To address the first of those two issues, simply look at the number of max-effort lifts each year. We've had one each year except 2008 (0) and 2009 (2), but the number of total events continues to rise. Thus, a killer 1RM may win you an event these days, but that's less than 10% of the total score, whereas it was a whopping 33% of the competition in 2007!

The second issue is best shown graphically. The chart below shows the percent of the points that were based on bodyweight movements vs. lifting in each year of competition.


You can see the emphasis actually shifted to 50% lifting or more from 2008-2010, but it's been more focused on bodyweight movements ever since. Now, one thing to keep in mind is that the regional stage of competition has been much more focused on lifting than the Games, so it is likely true that we are seeing bigger athletes qualify for the Games. Still, the bigger athletes are not necessarily at an advantage at the Games.

For me, as I worked my way through this analysis, I often found it helpful to view the history of the Games in three time periods: the initial years (2007-2008), the early qualifying years (2009-2010), and the Open era (2011-2013). In particular, I think grouping things into those time frames is helpful as we look at the final two other aspects of the programming: time domains and types of movement.

As far as time domains go, the Games have generally had an average time for most events of 12-15 minutes, and I doubt that will change in the near future.
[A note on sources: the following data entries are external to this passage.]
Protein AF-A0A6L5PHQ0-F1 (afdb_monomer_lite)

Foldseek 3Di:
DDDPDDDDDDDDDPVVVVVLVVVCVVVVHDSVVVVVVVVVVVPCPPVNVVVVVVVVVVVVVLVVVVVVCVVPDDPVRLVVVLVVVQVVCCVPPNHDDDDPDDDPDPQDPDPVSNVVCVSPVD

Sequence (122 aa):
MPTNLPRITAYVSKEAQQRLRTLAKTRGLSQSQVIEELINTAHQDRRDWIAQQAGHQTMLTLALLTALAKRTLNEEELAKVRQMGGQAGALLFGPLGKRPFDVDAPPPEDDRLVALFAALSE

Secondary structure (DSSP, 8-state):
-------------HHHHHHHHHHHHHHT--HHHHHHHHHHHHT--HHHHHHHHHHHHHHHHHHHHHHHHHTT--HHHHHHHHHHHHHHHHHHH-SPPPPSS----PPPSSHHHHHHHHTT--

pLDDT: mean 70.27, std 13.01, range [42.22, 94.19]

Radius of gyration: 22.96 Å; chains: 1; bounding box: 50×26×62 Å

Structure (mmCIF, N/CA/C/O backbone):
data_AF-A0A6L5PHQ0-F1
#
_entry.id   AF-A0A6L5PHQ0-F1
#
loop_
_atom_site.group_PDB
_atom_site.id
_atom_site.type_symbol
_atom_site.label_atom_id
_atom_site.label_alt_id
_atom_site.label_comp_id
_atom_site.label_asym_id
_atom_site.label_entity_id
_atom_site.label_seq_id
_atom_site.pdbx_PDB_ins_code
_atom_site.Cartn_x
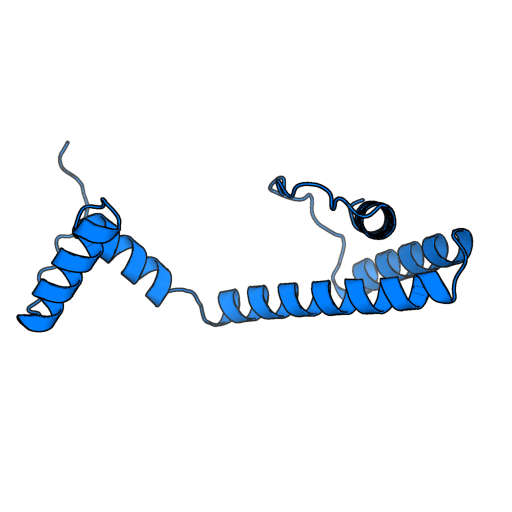_atom_site.Cartn_y
_atom_site.Cartn_z
_atom_site.occupancy
_atom_site.B_iso_or_equiv
_atom_site.auth_seq_id
_atom_site.auth_comp_id
_atom_site.auth_asym_id
_atom_site.auth_atom_id
_atom_site.pdbx_PDB_model_num
ATOM 1 N N . MET A 1 1 ? -25.281 11.163 20.005 1.00 42.22 1 MET A N 1
ATOM 2 C CA . MET A 1 1 ? -26.139 10.299 19.166 1.00 42.22 1 MET A CA 1
ATOM 3 C C . MET A 1 1 ? -25.941 8.859 19.611 1.00 42.22 1 MET A C 1
ATOM 5 O O . MET A 1 1 ? -24.788 8.504 19.832 1.00 42.22 1 MET A O 1
ATOM 9 N N . PRO A 1 2 ? -27.001 8.061 19.817 1.00 49.72 2 PRO A N 1
ATOM 10 C CA . PRO A 1 2 ? -26.841 6.642 20.114 1.00 49.72 2 PRO A CA 1
ATOM 11 C C . PRO A 1 2 ? -26.235 5.951 18.887 1.00 49.72 2 PRO A C 1
ATOM 13 O O . PRO A 1 2 ? -26.762 6.052 17.783 1.00 49.72 2 PRO A O 1
ATOM 16 N N . THR A 1 3 ? -25.083 5.316 19.063 1.00 62.91 3 THR A N 1
ATOM 17 C CA . THR A 1 3 ? -24.430 4.521 18.024 1.00 62.91 3 THR A CA 1
ATOM 18 C C . THR A 1 3 ? -25.118 3.159 17.936 1.00 62.91 3 THR A C 1
ATOM 20 O O . THR A 1 3 ? -25.187 2.438 18.926 1.00 62.91 3 THR A O 1
ATOM 23 N N . ASN A 1 4 ? -25.585 2.773 16.744 1.00 72.50 4 ASN A N 1
ATOM 24 C CA . ASN A 1 4 ? -26.144 1.440 16.446 1.00 72.50 4 ASN A CA 1
ATOM 25 C C . ASN A 1 4 ? -25.070 0.325 16.420 1.00 72.50 4 ASN A C 1
ATOM 27 O O . ASN A 1 4 ? -25.238 -0.694 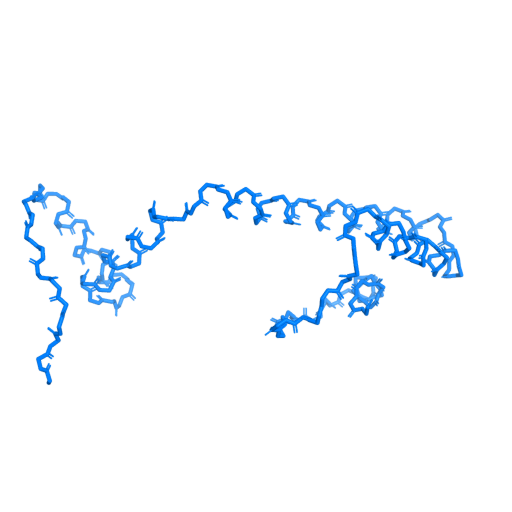15.754 1.00 72.50 4 ASN A O 1
ATOM 31 N N . LEU A 1 5 ? -23.937 0.522 17.099 1.00 77.88 5 LEU A N 1
ATOM 32 C CA . LEU A 1 5 ? -22.819 -0.414 17.078 1.00 77.88 5 LEU A CA 1
ATOM 33 C C . LEU A 1 5 ? -22.971 -1.451 18.201 1.00 77.88 5 LEU A C 1
ATOM 35 O O . LEU A 1 5 ? -23.301 -1.081 19.332 1.00 77.88 5 LEU A O 1
ATOM 39 N N . PRO A 1 6 ? -22.711 -2.742 17.929 1.00 81.88 6 PRO A N 1
ATOM 40 C CA . PRO A 1 6 ? -22.781 -3.778 18.949 1.00 81.88 6 PRO A CA 1
ATOM 41 C C . PRO A 1 6 ? -21.713 -3.551 20.025 1.00 81.88 6 PRO A C 1
ATOM 43 O O . PRO A 1 6 ? -20.547 -3.291 19.728 1.00 81.88 6 PRO A O 1
ATOM 46 N N . ARG A 1 7 ? -22.097 -3.692 21.299 1.00 83.62 7 ARG A N 1
ATOM 47 C CA . ARG A 1 7 ? -21.150 -3.677 22.419 1.00 83.62 7 ARG A CA 1
ATOM 48 C C . ARG A 1 7 ? -20.682 -5.096 22.714 1.00 83.62 7 ARG A C 1
ATOM 50 O O . ARG A 1 7 ? -21.445 -5.906 23.233 1.00 83.62 7 ARG A O 1
ATOM 57 N N . ILE A 1 8 ? -19.409 -5.367 22.448 1.00 82.81 8 ILE A N 1
ATOM 58 C CA . ILE A 1 8 ? -18.760 -6.637 22.786 1.00 82.81 8 ILE A CA 1
ATOM 59 C C . ILE A 1 8 ? -17.998 -6.454 24.101 1.00 82.81 8 ILE A C 1
ATOM 61 O O . ILE A 1 8 ? -17.247 -5.494 24.263 1.00 82.81 8 ILE A O 1
ATOM 65 N N . THR A 1 9 ? -18.201 -7.365 25.053 1.00 87.06 9 THR A N 1
ATOM 66 C CA . THR A 1 9 ? -17.455 -7.389 26.320 1.00 87.06 9 THR A CA 1
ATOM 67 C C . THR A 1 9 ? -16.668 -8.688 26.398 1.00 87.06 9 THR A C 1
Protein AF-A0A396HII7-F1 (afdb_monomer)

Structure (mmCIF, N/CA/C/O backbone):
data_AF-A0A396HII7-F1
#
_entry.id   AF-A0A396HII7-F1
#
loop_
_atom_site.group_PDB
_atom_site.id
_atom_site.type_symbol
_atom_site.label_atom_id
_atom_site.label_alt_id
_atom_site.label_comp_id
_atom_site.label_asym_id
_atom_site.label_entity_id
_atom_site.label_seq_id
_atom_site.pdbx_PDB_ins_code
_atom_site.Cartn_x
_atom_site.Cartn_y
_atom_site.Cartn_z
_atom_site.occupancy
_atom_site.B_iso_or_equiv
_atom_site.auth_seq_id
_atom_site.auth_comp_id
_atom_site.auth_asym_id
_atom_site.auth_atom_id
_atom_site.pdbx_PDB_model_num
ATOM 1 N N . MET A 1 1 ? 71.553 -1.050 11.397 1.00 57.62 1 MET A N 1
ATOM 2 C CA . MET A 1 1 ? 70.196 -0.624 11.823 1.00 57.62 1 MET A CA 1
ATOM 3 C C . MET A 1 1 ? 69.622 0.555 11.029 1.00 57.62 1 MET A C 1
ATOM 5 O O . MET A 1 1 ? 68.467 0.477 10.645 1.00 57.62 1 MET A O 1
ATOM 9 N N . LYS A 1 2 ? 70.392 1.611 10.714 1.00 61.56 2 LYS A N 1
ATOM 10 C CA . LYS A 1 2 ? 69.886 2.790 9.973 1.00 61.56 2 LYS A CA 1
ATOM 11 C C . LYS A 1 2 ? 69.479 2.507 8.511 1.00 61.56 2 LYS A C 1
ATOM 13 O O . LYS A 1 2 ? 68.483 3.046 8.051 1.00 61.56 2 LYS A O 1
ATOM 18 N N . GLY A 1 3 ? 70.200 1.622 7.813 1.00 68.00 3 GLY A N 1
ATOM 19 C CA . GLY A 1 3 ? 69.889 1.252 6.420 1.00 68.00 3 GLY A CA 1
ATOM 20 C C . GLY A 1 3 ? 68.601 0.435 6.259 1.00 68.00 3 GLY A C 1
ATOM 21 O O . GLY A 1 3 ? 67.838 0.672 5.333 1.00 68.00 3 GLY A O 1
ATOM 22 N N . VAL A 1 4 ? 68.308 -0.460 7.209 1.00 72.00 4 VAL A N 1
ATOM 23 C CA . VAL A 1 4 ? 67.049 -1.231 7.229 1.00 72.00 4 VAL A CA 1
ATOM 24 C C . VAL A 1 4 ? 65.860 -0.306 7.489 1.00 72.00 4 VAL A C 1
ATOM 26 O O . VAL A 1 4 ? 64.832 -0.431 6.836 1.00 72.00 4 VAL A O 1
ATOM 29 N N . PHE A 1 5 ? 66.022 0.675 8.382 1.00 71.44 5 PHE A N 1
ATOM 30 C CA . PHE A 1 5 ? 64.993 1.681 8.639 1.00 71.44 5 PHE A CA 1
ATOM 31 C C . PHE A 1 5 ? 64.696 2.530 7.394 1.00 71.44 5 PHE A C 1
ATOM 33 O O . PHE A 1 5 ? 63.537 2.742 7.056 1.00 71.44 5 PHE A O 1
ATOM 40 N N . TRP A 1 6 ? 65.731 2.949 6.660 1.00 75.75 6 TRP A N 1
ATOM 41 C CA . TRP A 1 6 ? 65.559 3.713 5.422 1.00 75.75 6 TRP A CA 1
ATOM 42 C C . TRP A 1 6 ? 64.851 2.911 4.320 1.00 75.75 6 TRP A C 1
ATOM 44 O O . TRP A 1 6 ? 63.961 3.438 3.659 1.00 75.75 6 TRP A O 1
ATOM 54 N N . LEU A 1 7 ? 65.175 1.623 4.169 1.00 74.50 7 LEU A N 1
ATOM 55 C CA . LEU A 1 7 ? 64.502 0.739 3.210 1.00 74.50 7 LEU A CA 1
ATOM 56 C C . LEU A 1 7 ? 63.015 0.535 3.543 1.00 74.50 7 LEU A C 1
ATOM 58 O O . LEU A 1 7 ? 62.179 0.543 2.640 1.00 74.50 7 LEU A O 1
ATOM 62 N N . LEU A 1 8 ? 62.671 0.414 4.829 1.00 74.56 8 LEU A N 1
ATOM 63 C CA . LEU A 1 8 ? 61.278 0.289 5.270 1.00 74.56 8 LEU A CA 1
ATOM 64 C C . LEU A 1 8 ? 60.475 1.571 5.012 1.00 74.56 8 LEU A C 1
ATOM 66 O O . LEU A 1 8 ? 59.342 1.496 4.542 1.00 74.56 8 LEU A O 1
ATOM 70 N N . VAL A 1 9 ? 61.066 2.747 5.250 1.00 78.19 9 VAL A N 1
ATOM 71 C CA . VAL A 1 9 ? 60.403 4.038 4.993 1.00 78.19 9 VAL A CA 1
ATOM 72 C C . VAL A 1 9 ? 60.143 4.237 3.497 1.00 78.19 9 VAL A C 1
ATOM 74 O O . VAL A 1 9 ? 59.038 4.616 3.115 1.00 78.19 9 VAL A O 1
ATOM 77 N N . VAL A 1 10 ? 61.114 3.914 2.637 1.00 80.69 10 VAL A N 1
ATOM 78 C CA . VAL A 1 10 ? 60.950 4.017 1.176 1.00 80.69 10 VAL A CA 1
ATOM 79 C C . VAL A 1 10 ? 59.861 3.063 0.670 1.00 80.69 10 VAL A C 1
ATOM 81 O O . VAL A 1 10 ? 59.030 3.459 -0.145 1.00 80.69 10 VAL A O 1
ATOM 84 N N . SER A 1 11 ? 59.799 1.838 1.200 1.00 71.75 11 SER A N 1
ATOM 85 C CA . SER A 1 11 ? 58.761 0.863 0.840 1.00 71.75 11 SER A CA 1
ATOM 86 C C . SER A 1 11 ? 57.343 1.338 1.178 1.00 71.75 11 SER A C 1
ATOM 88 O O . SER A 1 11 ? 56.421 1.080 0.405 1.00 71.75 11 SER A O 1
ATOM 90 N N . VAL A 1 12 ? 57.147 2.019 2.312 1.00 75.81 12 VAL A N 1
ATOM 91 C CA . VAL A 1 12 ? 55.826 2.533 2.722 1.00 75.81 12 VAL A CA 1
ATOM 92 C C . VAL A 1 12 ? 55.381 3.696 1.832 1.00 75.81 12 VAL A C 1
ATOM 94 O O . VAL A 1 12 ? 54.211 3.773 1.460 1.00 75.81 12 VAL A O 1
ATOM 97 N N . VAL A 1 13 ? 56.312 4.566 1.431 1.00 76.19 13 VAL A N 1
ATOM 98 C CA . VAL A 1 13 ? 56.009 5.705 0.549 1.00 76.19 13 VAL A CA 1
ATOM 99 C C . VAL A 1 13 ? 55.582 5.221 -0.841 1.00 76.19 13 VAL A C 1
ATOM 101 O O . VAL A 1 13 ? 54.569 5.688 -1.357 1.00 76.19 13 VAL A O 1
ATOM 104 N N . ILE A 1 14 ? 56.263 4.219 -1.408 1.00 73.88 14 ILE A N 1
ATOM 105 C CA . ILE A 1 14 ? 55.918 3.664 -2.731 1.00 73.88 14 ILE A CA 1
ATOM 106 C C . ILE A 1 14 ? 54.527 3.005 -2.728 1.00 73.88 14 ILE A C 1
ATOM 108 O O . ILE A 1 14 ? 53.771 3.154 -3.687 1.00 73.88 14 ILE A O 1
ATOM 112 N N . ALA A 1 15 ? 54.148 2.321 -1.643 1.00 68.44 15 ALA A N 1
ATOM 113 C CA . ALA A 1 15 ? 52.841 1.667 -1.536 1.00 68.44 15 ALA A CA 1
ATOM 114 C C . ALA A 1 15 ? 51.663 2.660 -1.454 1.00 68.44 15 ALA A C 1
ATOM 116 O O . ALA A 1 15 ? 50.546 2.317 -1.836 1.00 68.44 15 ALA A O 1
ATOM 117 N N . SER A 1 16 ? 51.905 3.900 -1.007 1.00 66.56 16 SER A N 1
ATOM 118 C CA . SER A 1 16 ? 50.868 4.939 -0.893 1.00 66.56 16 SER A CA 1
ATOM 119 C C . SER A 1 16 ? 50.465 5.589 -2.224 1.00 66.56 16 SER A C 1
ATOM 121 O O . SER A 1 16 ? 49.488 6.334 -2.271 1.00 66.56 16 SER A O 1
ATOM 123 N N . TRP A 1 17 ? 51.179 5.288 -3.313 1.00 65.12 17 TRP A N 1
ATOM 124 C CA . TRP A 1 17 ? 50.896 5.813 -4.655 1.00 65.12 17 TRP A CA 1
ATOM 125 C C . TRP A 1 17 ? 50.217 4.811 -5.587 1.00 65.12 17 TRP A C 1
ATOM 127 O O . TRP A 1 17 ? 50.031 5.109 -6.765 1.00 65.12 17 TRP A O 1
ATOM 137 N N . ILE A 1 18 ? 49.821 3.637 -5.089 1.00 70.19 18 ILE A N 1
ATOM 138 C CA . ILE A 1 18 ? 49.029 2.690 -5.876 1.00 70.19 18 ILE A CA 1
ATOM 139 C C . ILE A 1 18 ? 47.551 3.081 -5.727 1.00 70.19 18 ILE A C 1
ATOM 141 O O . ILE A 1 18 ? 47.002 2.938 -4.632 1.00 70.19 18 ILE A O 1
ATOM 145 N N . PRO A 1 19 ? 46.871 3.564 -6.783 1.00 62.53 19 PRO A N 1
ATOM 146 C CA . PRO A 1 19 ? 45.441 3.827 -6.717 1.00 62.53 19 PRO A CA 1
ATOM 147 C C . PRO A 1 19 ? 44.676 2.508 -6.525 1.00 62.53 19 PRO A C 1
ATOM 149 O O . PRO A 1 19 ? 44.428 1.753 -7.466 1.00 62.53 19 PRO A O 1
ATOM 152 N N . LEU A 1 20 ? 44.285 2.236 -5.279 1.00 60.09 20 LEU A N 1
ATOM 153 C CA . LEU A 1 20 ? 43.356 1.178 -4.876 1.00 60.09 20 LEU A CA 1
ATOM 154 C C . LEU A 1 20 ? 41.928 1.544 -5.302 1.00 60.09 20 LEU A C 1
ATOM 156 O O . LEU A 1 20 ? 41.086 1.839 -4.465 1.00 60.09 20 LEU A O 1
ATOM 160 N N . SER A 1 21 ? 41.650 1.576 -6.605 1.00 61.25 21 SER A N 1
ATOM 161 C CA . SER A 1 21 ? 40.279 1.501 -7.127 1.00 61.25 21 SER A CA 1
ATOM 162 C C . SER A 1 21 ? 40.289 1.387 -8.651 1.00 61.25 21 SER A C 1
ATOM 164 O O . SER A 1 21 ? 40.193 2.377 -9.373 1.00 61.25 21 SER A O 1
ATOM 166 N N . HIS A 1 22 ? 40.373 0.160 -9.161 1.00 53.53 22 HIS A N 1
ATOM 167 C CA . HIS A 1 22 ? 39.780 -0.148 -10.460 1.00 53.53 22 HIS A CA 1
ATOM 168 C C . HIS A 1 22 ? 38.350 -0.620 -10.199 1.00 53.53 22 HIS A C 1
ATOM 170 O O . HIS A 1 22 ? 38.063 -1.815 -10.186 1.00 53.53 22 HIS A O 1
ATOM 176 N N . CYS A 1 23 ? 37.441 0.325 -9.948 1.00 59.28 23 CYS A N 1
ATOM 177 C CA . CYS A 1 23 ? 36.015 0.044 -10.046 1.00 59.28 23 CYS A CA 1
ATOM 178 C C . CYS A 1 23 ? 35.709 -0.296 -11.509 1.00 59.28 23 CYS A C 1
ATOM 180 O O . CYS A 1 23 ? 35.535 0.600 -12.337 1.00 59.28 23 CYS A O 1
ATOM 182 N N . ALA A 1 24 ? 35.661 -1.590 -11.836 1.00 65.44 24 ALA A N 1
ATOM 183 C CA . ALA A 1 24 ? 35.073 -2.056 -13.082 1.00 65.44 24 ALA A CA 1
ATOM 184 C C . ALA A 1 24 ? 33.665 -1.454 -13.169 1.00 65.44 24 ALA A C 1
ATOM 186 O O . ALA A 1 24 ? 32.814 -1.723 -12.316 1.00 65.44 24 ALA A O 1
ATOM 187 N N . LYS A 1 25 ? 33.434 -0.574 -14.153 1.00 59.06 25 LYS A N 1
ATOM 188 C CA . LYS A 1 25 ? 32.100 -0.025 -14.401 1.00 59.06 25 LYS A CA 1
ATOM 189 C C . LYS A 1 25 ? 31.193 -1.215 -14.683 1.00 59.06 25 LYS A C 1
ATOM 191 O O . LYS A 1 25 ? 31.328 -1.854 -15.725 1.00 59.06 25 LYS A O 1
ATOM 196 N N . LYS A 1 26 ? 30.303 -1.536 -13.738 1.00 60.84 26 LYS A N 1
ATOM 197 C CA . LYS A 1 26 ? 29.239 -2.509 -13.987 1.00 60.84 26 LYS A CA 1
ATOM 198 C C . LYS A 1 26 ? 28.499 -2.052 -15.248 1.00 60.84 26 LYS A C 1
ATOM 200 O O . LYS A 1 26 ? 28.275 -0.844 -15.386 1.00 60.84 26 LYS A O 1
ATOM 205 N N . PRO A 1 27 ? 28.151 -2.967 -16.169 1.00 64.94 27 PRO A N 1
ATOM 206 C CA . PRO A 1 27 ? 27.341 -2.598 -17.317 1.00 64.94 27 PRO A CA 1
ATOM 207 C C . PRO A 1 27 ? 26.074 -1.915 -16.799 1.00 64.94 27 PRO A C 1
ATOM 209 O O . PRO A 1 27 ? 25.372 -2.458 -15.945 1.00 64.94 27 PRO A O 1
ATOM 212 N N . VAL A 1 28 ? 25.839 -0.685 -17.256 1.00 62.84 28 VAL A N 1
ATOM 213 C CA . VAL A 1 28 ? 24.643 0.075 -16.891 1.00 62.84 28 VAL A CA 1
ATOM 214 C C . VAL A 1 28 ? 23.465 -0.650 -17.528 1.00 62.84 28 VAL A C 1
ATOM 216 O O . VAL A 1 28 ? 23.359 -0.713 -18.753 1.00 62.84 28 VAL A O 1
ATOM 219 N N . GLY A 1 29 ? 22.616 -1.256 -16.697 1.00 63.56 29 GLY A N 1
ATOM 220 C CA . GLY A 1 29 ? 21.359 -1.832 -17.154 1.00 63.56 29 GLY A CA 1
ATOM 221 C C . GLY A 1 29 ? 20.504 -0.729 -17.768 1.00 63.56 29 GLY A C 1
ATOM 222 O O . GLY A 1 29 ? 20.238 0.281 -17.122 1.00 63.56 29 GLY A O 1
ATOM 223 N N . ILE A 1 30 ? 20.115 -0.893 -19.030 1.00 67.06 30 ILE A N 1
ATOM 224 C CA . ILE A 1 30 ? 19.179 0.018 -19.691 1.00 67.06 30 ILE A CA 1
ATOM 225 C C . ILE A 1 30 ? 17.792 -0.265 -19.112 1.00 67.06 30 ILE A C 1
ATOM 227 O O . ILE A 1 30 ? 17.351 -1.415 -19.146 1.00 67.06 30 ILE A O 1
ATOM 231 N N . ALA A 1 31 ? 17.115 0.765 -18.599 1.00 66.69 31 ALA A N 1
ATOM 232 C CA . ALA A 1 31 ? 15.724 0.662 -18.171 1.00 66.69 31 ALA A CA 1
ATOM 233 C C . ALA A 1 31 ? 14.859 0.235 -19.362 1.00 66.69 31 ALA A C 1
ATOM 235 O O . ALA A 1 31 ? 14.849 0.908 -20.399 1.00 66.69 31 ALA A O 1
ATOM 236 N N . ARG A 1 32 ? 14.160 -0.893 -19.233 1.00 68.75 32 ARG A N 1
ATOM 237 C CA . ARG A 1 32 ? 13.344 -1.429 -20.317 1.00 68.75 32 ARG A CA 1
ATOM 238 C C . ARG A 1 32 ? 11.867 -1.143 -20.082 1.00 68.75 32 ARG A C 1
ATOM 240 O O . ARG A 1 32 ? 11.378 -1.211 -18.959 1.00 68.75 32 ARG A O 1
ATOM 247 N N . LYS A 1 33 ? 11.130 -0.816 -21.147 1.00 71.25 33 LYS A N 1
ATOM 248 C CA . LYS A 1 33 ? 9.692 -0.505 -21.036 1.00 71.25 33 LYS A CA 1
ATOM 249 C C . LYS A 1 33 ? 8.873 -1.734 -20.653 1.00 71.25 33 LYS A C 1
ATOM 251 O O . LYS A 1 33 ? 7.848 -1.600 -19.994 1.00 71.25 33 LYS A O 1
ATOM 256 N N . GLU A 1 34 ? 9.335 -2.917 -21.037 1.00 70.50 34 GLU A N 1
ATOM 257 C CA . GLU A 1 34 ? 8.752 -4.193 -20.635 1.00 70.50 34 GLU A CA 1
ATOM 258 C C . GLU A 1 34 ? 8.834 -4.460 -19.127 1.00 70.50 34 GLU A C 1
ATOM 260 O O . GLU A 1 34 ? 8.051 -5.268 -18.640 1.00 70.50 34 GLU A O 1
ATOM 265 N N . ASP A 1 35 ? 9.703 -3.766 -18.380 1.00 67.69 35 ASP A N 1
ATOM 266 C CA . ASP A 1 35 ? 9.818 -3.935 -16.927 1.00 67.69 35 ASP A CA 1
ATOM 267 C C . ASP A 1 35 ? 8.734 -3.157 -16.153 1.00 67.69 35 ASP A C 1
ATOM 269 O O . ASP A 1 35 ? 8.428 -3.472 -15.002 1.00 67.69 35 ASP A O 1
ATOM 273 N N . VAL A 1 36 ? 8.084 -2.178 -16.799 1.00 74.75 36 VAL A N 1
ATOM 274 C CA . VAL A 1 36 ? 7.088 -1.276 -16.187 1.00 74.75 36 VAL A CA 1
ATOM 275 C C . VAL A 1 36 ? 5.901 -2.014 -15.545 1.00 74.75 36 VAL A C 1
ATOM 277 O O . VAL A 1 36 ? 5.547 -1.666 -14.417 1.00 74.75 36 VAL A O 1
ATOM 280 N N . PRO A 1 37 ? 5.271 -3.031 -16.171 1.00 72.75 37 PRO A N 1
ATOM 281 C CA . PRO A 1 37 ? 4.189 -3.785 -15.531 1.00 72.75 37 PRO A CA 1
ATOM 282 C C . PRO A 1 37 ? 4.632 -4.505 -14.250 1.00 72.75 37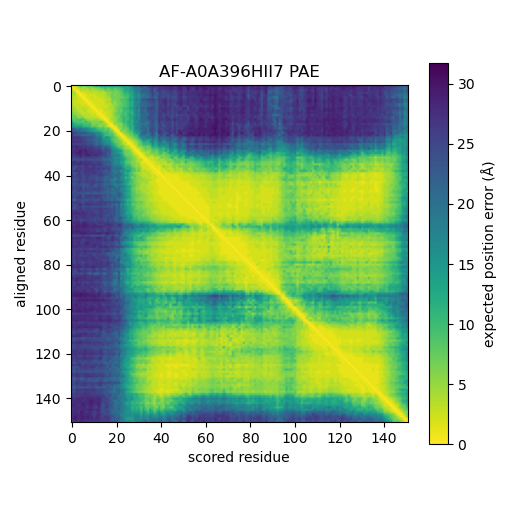 PRO A C 1
ATOM 284 O O . PRO A 1 37 ? 3.890 -4.544 -13.271 1.00 72.75 37 PRO A O 1
ATOM 287 N N . TYR A 1 38 ? 5.856 -5.034 -14.222 1.00 73.50 38 TYR A N 1
ATOM 288 C CA . TYR A 1 38 ? 6.375 -5.778 -13.073 1.00 73.50 38 TYR A CA 1
ATOM 289 C C . TYR A 1 38 ? 6.748 -4.852 -11.918 1.00 73.50 38 TYR A C 1
ATOM 291 O O . TYR A 1 38 ? 6.475 -5.184 -10.766 1.00 73.50 38 TYR A O 1
ATOM 299 N N . ILE A 1 39 ? 7.261 -3.659 -12.231 1.00 77.31 39 ILE A N 1
ATOM 300 C CA . ILE A 1 39 ? 7.469 -2.586 -11.253 1.00 77.31 39 ILE A CA 1
ATOM 301 C C . ILE A 1 39 ? 6.132 -2.209 -10.599 1.00 77.31 39 ILE A C 1
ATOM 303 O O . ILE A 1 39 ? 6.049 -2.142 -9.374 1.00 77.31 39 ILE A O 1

That being said, the distribution has varied quite a bit, from the 2008 Games where almost everything under 5:00 for the winner to the 2012 Games where we had a 2-hour triathlon. The chart below shows the distribution of time domains in the three time periods mentioned above.


What we're seeing is that HQ is now looking to hit the extreme ends of the spectrum more than in the past. Instead of hammering that medium range, it seems they would rather go super-long occasionally, go short-to-medium a lot and occasionally touch on the fairly long metcons. This is interesting because the typical CrossFit program probably focuses heavily in the 15:00-25:00 metcons, but these are rare at the Games these days (in the 2007 Games, they were common). Also, while we're seeing fewer max-effort lifting events (as a percentage), we're seeing more non-metcon bodyweight events, such as max-effort sprints and jumps, so the sub-1:00 category is relatively stable.

The one aspect that we haven't yet touched on is the type of movements that are being programmed. The first way I like to look at this is to group movements into seven major categories: Olympic-style barbell lifts, Powerlifting-style barbell lifts, basic gymnastics, high-skill gymnastics, pure conditioning, KB/DB lifts and uncommon CrossFit movements. A full listing of what falls into each category can be found at the bottom of this post. Let's see how these movements were distributed in the three time periods described above.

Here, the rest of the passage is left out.